A binary image is encoded as a sorted array of non-overlapping runs, which represent value 1. Each run is defined by $r$, $c_s$ and $c_e$, with $c_s \leq c_e$. These are the row, starting and ending column coordinates of the run, inclusive. The runs are sorted by row then column. The image contains $N$ runs.

I want to perform morphological closing on this image, using an axis-aligned rectangular mask of width $w$ and height $h$, producing a new image using the same run-length encoding.

MVTec's Halcon library has implemented an algorithm that does this in $O(N \log{h})$ time. I'm not sure if this is worst-case or some kind of a typical average.[1]

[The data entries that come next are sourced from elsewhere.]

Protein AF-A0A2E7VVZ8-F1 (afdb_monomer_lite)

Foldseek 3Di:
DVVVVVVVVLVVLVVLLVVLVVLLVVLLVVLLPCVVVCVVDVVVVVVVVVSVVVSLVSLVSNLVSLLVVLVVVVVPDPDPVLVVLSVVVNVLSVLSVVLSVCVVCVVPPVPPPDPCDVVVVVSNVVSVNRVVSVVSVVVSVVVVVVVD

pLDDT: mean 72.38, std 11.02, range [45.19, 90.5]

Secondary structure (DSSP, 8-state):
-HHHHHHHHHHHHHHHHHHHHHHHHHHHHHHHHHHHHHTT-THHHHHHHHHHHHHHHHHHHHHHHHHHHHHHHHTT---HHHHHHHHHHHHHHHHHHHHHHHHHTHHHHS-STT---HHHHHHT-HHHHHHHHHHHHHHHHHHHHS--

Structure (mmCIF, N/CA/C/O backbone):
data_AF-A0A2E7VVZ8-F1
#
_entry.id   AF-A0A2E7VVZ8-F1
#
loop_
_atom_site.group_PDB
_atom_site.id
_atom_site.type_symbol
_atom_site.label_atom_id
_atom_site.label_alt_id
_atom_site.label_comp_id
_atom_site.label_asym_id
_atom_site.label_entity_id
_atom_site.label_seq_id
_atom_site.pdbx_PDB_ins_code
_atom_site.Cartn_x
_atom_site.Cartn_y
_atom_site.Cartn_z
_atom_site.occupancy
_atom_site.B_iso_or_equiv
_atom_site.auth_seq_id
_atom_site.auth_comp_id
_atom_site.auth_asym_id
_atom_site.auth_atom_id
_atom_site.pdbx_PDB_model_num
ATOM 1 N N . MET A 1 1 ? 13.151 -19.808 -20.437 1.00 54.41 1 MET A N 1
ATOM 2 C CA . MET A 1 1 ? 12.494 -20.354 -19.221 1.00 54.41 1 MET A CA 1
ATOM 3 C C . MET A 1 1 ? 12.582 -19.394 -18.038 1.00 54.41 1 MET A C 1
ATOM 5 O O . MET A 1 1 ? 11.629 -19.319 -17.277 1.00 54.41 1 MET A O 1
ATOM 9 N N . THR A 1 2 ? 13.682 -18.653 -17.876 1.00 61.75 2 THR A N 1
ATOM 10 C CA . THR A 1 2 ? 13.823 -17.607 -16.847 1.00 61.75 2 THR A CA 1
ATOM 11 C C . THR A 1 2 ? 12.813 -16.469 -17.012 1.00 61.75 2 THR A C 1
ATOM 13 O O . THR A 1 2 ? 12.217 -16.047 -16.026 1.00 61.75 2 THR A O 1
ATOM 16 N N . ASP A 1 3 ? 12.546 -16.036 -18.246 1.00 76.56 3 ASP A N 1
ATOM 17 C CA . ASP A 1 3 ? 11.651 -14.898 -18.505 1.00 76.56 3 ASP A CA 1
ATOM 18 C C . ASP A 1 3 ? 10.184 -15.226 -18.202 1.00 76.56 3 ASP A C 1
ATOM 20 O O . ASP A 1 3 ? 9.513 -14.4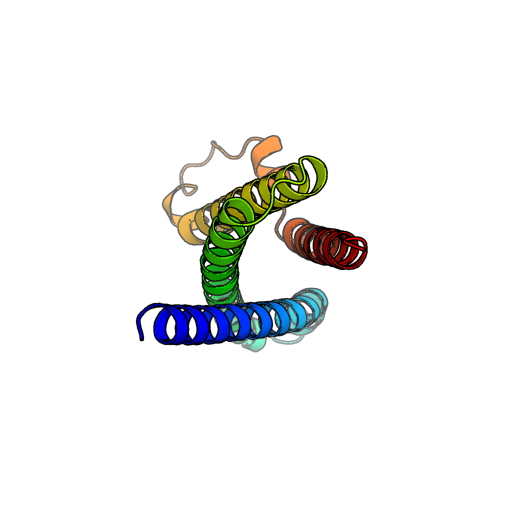72 -17.503 1.00 76.56 3 ASP A O 1
ATOM 24 N N . THR A 1 4 ? 9.720 -16.414 -18.602 1.00 85.38 4 THR A N 1
ATOM 25 C CA . THR A 1 4 ? 8.367 -16.903 -18.296 1.00 85.38 4 THR A CA 1
ATOM 26 C C . THR A 1 4 ? 8.131 -17.076 -16.797 1.00 85.38 4 THR A C 1
ATOM 28 O O . THR A 1 4 ? 7.050 -16.778 -16.297 1.00 85.38 4 THR A O 1
ATOM 31 N N . PHE A 1 5 ? 9.143 -17.513 -16.045 1.00 86.56 5 PHE A N 1
ATOM 32 C CA . PHE A 1 5 ? 9.045 -17.613 -14.588 1.00 86.56 5 PHE A CA 1
ATOM 33 C C . PHE A 1 5 ? 8.930 -16.233 -13.915 1.00 86.56 5 PHE A C 1
ATOM 35 O O . PHE A 1 5 ? 8.083 -16.035 -13.043 1.00 86.56 5 PHE A O 1
ATOM 42 N N . ILE A 1 6 ? 9.733 -15.255 -14.352 1.00 85.44 6 ILE A N 1
ATOM 43 C CA . ILE A 1 6 ? 9.683 -13.873 -13.847 1.00 85.44 6 ILE A CA 1
ATOM 44 C C . ILE A 1 6 ? 8.339 -13.208 -14.184 1.00 85.44 6 ILE A C 1
ATOM 46 O O . ILE A 1 6 ? 7.789 -12.469 -13.363 1.00 85.44 6 ILE A O 1
ATOM 50 N N . GLU A 1 7 ? 7.781 -13.479 -15.363 1.00 85.12 7 GLU A N 1
ATOM 51 C CA . GLU A 1 7 ? 6.459 -12.990 -15.766 1.00 85.12 7 GLU A CA 1
ATOM 52 C C . GLU A 1 7 ? 5.334 -13.546 -14.891 1.00 85.12 7 GLU A C 1
ATOM 54 O O . GLU A 1 7 ? 4.478 -12.779 -14.447 1.00 85.12 7 GLU A O 1
ATOM 59 N N . ILE A 1 8 ? 5.365 -14.843 -14.567 1.00 89.81 8 ILE A N 1
ATOM 60 C CA . ILE A 1 8 ? 4.390 -15.460 -13.655 1.00 89.81 8 ILE A CA 1
ATOM 61 C C . ILE A 1 8 ? 4.475 -14.818 -12.266 1.00 89.81 8 ILE A C 1
ATOM 63 O O . ILE A 1 8 ? 3.449 -14.447 -11.697 1.00 89.81 8 ILE A O 1
ATOM 67 N N . ILE A 1 9 ? 5.685 -14.627 -11.729 1.00 87.88 9 ILE A N 1
ATOM 68 C CA . ILE A 1 9 ? 5.873 -13.962 -10.431 1.00 87.88 9 ILE A CA 1
ATOM 69 C C . ILE A 1 9 ? 5.297 -12.546 -10.462 1.00 87.88 9 ILE A C 1
ATOM 71 O O . ILE A 1 9 ? 4.558 -12.157 -9.558 1.00 87.88 9 ILE A O 1
ATOM 75 N N . ARG A 1 10 ? 5.595 -11.776 -11.511 1.00 85.69 10 ARG A N 1
ATOM 76 C CA . ARG A 1 10 ? 5.069 -10.418 -11.673 1.00 85.69 10 ARG A CA 1
ATOM 77 C C . ARG A 1 10 ? 3.548 -10.408 -11.728 1.00 85.69 10 ARG A C 1
ATOM 79 O O . ARG A 1 10 ? 2.935 -9.572 -11.075 1.00 85.69 10 ARG A O 1
ATOM 86 N N . PHE A 1 11 ? 2.945 -11.330 -12.475 1.00 87.50 11 PHE A N 1
ATOM 87 C CA . PHE A 1 11 ? 1.495 -11.460 -12.544 1.00 87.50 11 PHE A CA 1
ATOM 88 C C . PHE A 1 11 ? 0.893 -11.708 -11.157 1.00 87.50 11 PHE A C 1
ATOM 90 O O . PHE A 1 11 ? -0.032 -11.002 -10.759 1.00 87.50 11 PHE A O 1
ATOM 97 N N . VAL A 1 12 ? 1.463 -12.640 -10.388 1.00 90.50 12 VAL A N 1
ATOM 98 C CA . VAL A 1 12 ? 1.014 -12.940 -9.020 1.00 90.50 12 VAL A CA 1
ATOM 99 C C . VAL A 1 12 ? 1.148 -11.717 -8.110 1.00 90.50 12 VAL A C 1
ATOM 101 O O . VAL A 1 12 ? 0.215 -11.394 -7.379 1.00 90.50 12 VAL A O 1
ATOM 104 N N . ILE A 1 13 ? 2.272 -10.996 -8.171 1.00 89.88 13 ILE A N 1
ATOM 105 C CA . ILE A 1 13 ? 2.491 -9.786 -7.363 1.00 89.88 13 ILE A CA 1
ATOM 106 C C . ILE A 1 13 ? 1.484 -8.693 -7.730 1.00 89.88 13 ILE A C 1
ATOM 108 O O . ILE A 1 13 ? 0.882 -8.104 -6.832 1.00 89.88 13 ILE A O 1
ATOM 112 N N . SER A 1 14 ? 1.262 -8.447 -9.022 1.00 83.31 14 SER A N 1
ATOM 113 C CA . SER A 1 14 ? 0.266 -7.485 -9.505 1.00 83.31 14 SER A CA 1
ATOM 114 C C . SER A 1 14 ? -1.146 -7.856 -9.063 1.00 83.31 14 SER A C 1
ATOM 116 O O . SER A 1 14 ? -1.886 -7.001 -8.583 1.00 83.31 14 SER A O 1
ATOM 118 N N . PHE A 1 15 ? -1.513 -9.134 -9.162 1.00 87.00 15 PHE A N 1
ATOM 119 C CA . PHE A 1 15 ? -2.808 -9.627 -8.704 1.00 87.00 15 PHE A CA 1
ATOM 120 C C . PHE A 1 15 ? -2.994 -9.401 -7.198 1.00 87.00 15 PHE A C 1
ATOM 122 O O . PHE A 1 15 ? -3.993 -8.820 -6.773 1.00 87.00 15 PHE A O 1
ATOM 129 N N . CYS A 1 16 ? -1.999 -9.777 -6.390 1.00 88.06 16 CYS A N 1
ATOM 130 C CA . CYS A 1 16 ? -1.998 -9.526 -4.951 1.00 88.06 16 CYS A CA 1
ATOM 131 C C . CYS A 1 16 ? -2.094 -8.029 -4.626 1.00 88.06 16 CYS A C 1
ATOM 133 O O . CYS A 1 16 ? -2.821 -7.656 -3.706 1.00 88.06 16 CYS A O 1
ATOM 135 N N . HIS A 1 17 ? -1.398 -7.172 -5.381 1.00 86.81 17 HIS A N 1
ATOM 136 C CA . HIS A 1 17 ? -1.445 -5.723 -5.201 1.00 86.81 17 HIS A CA 1
ATOM 137 C C . HIS A 1 17 ? -2.857 -5.173 -5.416 1.00 86.81 17 HIS A C 1
ATOM 139 O O . HIS A 1 17 ? -3.373 -4.455 -4.562 1.00 86.81 17 HIS A O 1
ATOM 145 N N . VAL A 1 18 ? -3.505 -5.554 -6.521 1.00 83.88 18 VAL A N 1
ATOM 146 C CA . VAL A 1 18 ? -4.868 -5.113 -6.851 1.00 83.88 18 VAL A CA 1
ATOM 147 C C . VAL A 1 18 ? -5.864 -5.611 -5.806 1.00 83.88 18 VAL A C 1
ATOM 149 O O . VAL A 1 18 ? -6.650 -4.820 -5.293 1.00 83.88 18 VAL A O 1
ATOM 152 N N . MET A 1 19 ? -5.790 -6.886 -5.413 1.00 84.94 19 MET A N 1
ATOM 153 C CA . MET A 1 19 ? -6.664 -7.439 -4.371 1.00 84.94 19 MET A CA 1
ATOM 154 C C . MET A 1 19 ? -6.486 -6.719 -3.028 1.00 84.94 19 MET A C 1
ATOM 156 O O . MET A 1 19 ? -7.472 -6.383 -2.365 1.00 84.94 19 MET A O 1
ATOM 160 N N . ALA A 1 20 ? -5.240 -6.435 -2.634 1.00 85.62 20 ALA A N 1
ATOM 161 C CA . ALA A 1 20 ? -4.953 -5.670 -1.426 1.00 85.62 20 ALA A CA 1
ATOM 162 C C . ALA A 1 20 ? -5.491 -4.235 -1.527 1.00 85.62 20 ALA A C 1
ATOM 164 O O . ALA A 1 20 ? -6.076 -3.739 -0.566 1.00 85.62 20 ALA A O 1
ATOM 165 N N . ALA A 1 21 ? -5.362 -3.593 -2.691 1.00 81.12 21 ALA A N 1
ATOM 166 C CA . ALA A 1 21 ? -5.840 -2.233 -2.927 1.00 81.12 21 ALA A CA 1
ATOM 167 C C . ALA A 1 21 ? -7.363 -2.155 -2.825 1.00 81.12 21 ALA A C 1
ATOM 169 O O . ALA A 1 21 ? -7.890 -1.308 -2.105 1.00 81.12 21 ALA A O 1
ATOM 170 N N . SER A 1 22 ? -8.074 -3.073 -3.483 1.00 82.69 22 SER A N 1
ATOM 171 C CA . SER A 1 22 ? -9.534 -3.153 -3.433 1.00 82.69 22 SER A CA 1
ATOM 172 C C . SER A 1 22 ? -10.038 -3.427 -2.020 1.00 82.69 22 SER A C 1
ATOM 174 O O . SER A 1 22 ? -10.972 -2.769 -1.561 1.00 82.69 22 SER A O 1
ATOM 176 N N . THR A 1 23 ? -9.406 -4.360 -1.302 1.00 84.81 23 THR A N 1
ATOM 177 C CA . THR A 1 23 ? -9.829 -4.709 0.061 1.00 84.81 23 THR A CA 1
ATOM 178 C C . THR A 1 23 ? -9.548 -3.571 1.038 1.00 84.81 23 THR A C 1
ATOM 180 O O . THR A 1 23 ? -10.389 -3.263 1.880 1.00 84.81 23 THR A O 1
ATOM 183 N N . TRP A 1 24 ? -8.406 -2.894 0.899 1.00 83.56 24 TRP A N 1
ATOM 184 C CA . TRP A 1 24 ? -8.116 -1.682 1.657 1.00 83.56 24 TRP A CA 1
ATOM 185 C C . TRP A 1 24 ? -9.129 -0.574 1.357 1.00 83.56 24 TRP A C 1
ATOM 187 O O . TRP A 1 24 ? -9.673 0.010 2.289 1.00 83.56 24 TRP A O 1
ATOM 197 N N . PHE A 1 25 ? -9.435 -0.318 0.083 1.00 78.38 25 PHE A N 1
ATOM 198 C CA . PHE A 1 25 ? -10.391 0.713 -0.316 1.00 78.38 25 PHE A CA 1
ATOM 199 C C . PHE A 1 25 ? -11.792 0.433 0.246 1.00 78.38 25 PHE A C 1
ATOM 201 O O . PHE A 1 25 ? -12.390 1.302 0.879 1.00 78.38 25 PHE A O 1
ATOM 208 N N . ALA A 1 26 ? -12.294 -0.795 0.112 1.00 80.69 26 ALA A N 1
ATOM 209 C CA . ALA A 1 26 ? -13.576 -1.192 0.691 1.00 80.69 26 ALA A CA 1
ATOM 210 C C . ALA A 1 26 ? -13.563 -1.094 2.223 1.00 80.69 26 ALA A C 1
ATOM 212 O O . ALA A 1 26 ? -14.467 -0.510 2.827 1.00 80.69 26 ALA A O 1
ATOM 213 N N . GLY A 1 27 ? -12.494 -1.596 2.850 1.00 77.62 27 GLY A N 1
ATOM 214 C CA . GLY A 1 27 ? -12.303 -1.483 4.288 1.00 77.62 27 GLY A CA 1
ATOM 215 C C . GLY A 1 27 ? -12.272 -0.028 4.750 1.00 77.62 27 GLY A C 1
ATOM 216 O O . GLY A 1 27 ? -12.725 0.305 5.850 1.00 77.62 27 GLY A O 1
ATOM 217 N N . SER A 1 28 ? -11.818 0.858 3.859 1.00 73.25 28 SER A N 1
ATOM 218 C CA . SER A 1 28 ? -11.693 2.263 4.161 1.00 73.25 28 SER A CA 1
ATOM 219 C C . SER A 1 28 ? -13.025 3.002 4.259 1.00 73.25 28 SER A C 1
ATOM 221 O O . SER A 1 28 ? -13.281 3.755 5.202 1.00 73.25 28 SER A O 1
ATOM 223 N N . LEU A 1 29 ? -13.936 2.694 3.346 1.00 74.69 29 LEU A N 1
ATOM 224 C CA . LEU A 1 29 ? -15.289 3.237 3.353 1.00 74.69 29 LEU A CA 1
ATOM 225 C C . LEU A 1 29 ? -16.075 2.790 4.592 1.00 74.69 29 LEU A C 1
ATOM 227 O O . LEU A 1 29 ? -16.799 3.584 5.193 1.00 74.69 29 LEU A O 1
ATOM 231 N N . ILE A 1 30 ? -15.886 1.538 5.015 1.00 75.31 30 ILE A N 1
ATOM 232 C CA . ILE A 1 30 ? -16.535 0.978 6.207 1.00 75.31 30 ILE A CA 1
ATOM 233 C C . ILE A 1 30 ? -16.065 1.704 7.477 1.00 75.31 30 ILE A C 1
ATOM 235 O O . ILE A 1 30 ? -16.884 2.093 8.312 1.00 75.31 30 ILE A O 1
ATOM 239 N N . SER A 1 31 ? -14.757 1.942 7.608 1.00 71.38 31 SER A N 1
ATOM 240 C CA . SER A 1 31 ? -14.165 2.615 8.775 1.00 71.38 31 SER A CA 1
ATOM 241 C C . SER A 1 31 ? -14.679 4.050 8.968 1.00 71.38 31 SER A C 1
ATOM 243 O O . SER A 1 31 ? -14.937 4.467 10.100 1.00 71.38 31 SER A O 1
ATOM 245 N N . LEU A 1 32 ? -14.919 4.788 7.877 1.00 70.50 32 LEU A N 1
ATOM 246 C CA . LEU A 1 32 ? -15.436 6.160 7.942 1.00 70.50 32 LEU A CA 1
ATOM 247 C C . LEU A 1 32 ? -16.831 6.240 8.586 1.00 70.50 32 LEU A C 1
ATOM 249 O O . LEU A 1 32 ? -17.110 7.182 9.333 1.00 70.50 32 LEU A O 1
ATOM 253 N N . ASN A 1 33 ? -17.675 5.229 8.367 1.00 69.38 33 ASN A N 1
ATOM 254 C CA . ASN A 1 33 ? -19.060 5.200 8.846 1.00 69.38 33 ASN A CA 1
ATOM 255 C C . ASN A 1 33 ? -19.233 4.527 10.219 1.00 69.38 33 ASN A C 1
ATOM 257 O O . ASN A 1 33 ? -20.304 4.611 10.824 1.00 69.38 33 ASN A O 1
ATOM 261 N N . ILE A 1 34 ? -18.184 3.895 10.755 1.00 70.00 34 ILE A N 1
ATOM 262 C CA . ILE A 1 34 ? -18.295 3.060 11.956 1.00 70.00 34 ILE A CA 1
ATOM 263 C C . ILE A 1 34 ? -18.554 3.867 13.237 1.00 70.00 34 ILE A C 1
ATOM 265 O O . ILE A 1 34 ? -19.155 3.355 14.179 1.00 70.00 34 ILE A O 1
ATOM 269 N N . ASN A 1 35 ? -18.108 5.129 13.301 1.00 65.56 35 ASN A N 1
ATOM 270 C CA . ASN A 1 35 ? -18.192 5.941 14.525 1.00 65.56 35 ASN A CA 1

Any idea how this could be accomplished?

For the case of $h=1$, it's easy to figure out: just go through runs, check distances between them if they're on the same row and merge if they're close enough. But I can't figure it out for the $h>1$ case. I sometimes think I can see how to do it in $O(N h)$ time by scanning $h$ rows at the tame, but then I try putting it down on paper and fail.

[1] Technically, they claim $O(2\sqrt{A}\log_2{h})$, with $A$ being the area of all the runs summed up.

Factor 2 probably just means that it's some kind of a two-pass algorithm.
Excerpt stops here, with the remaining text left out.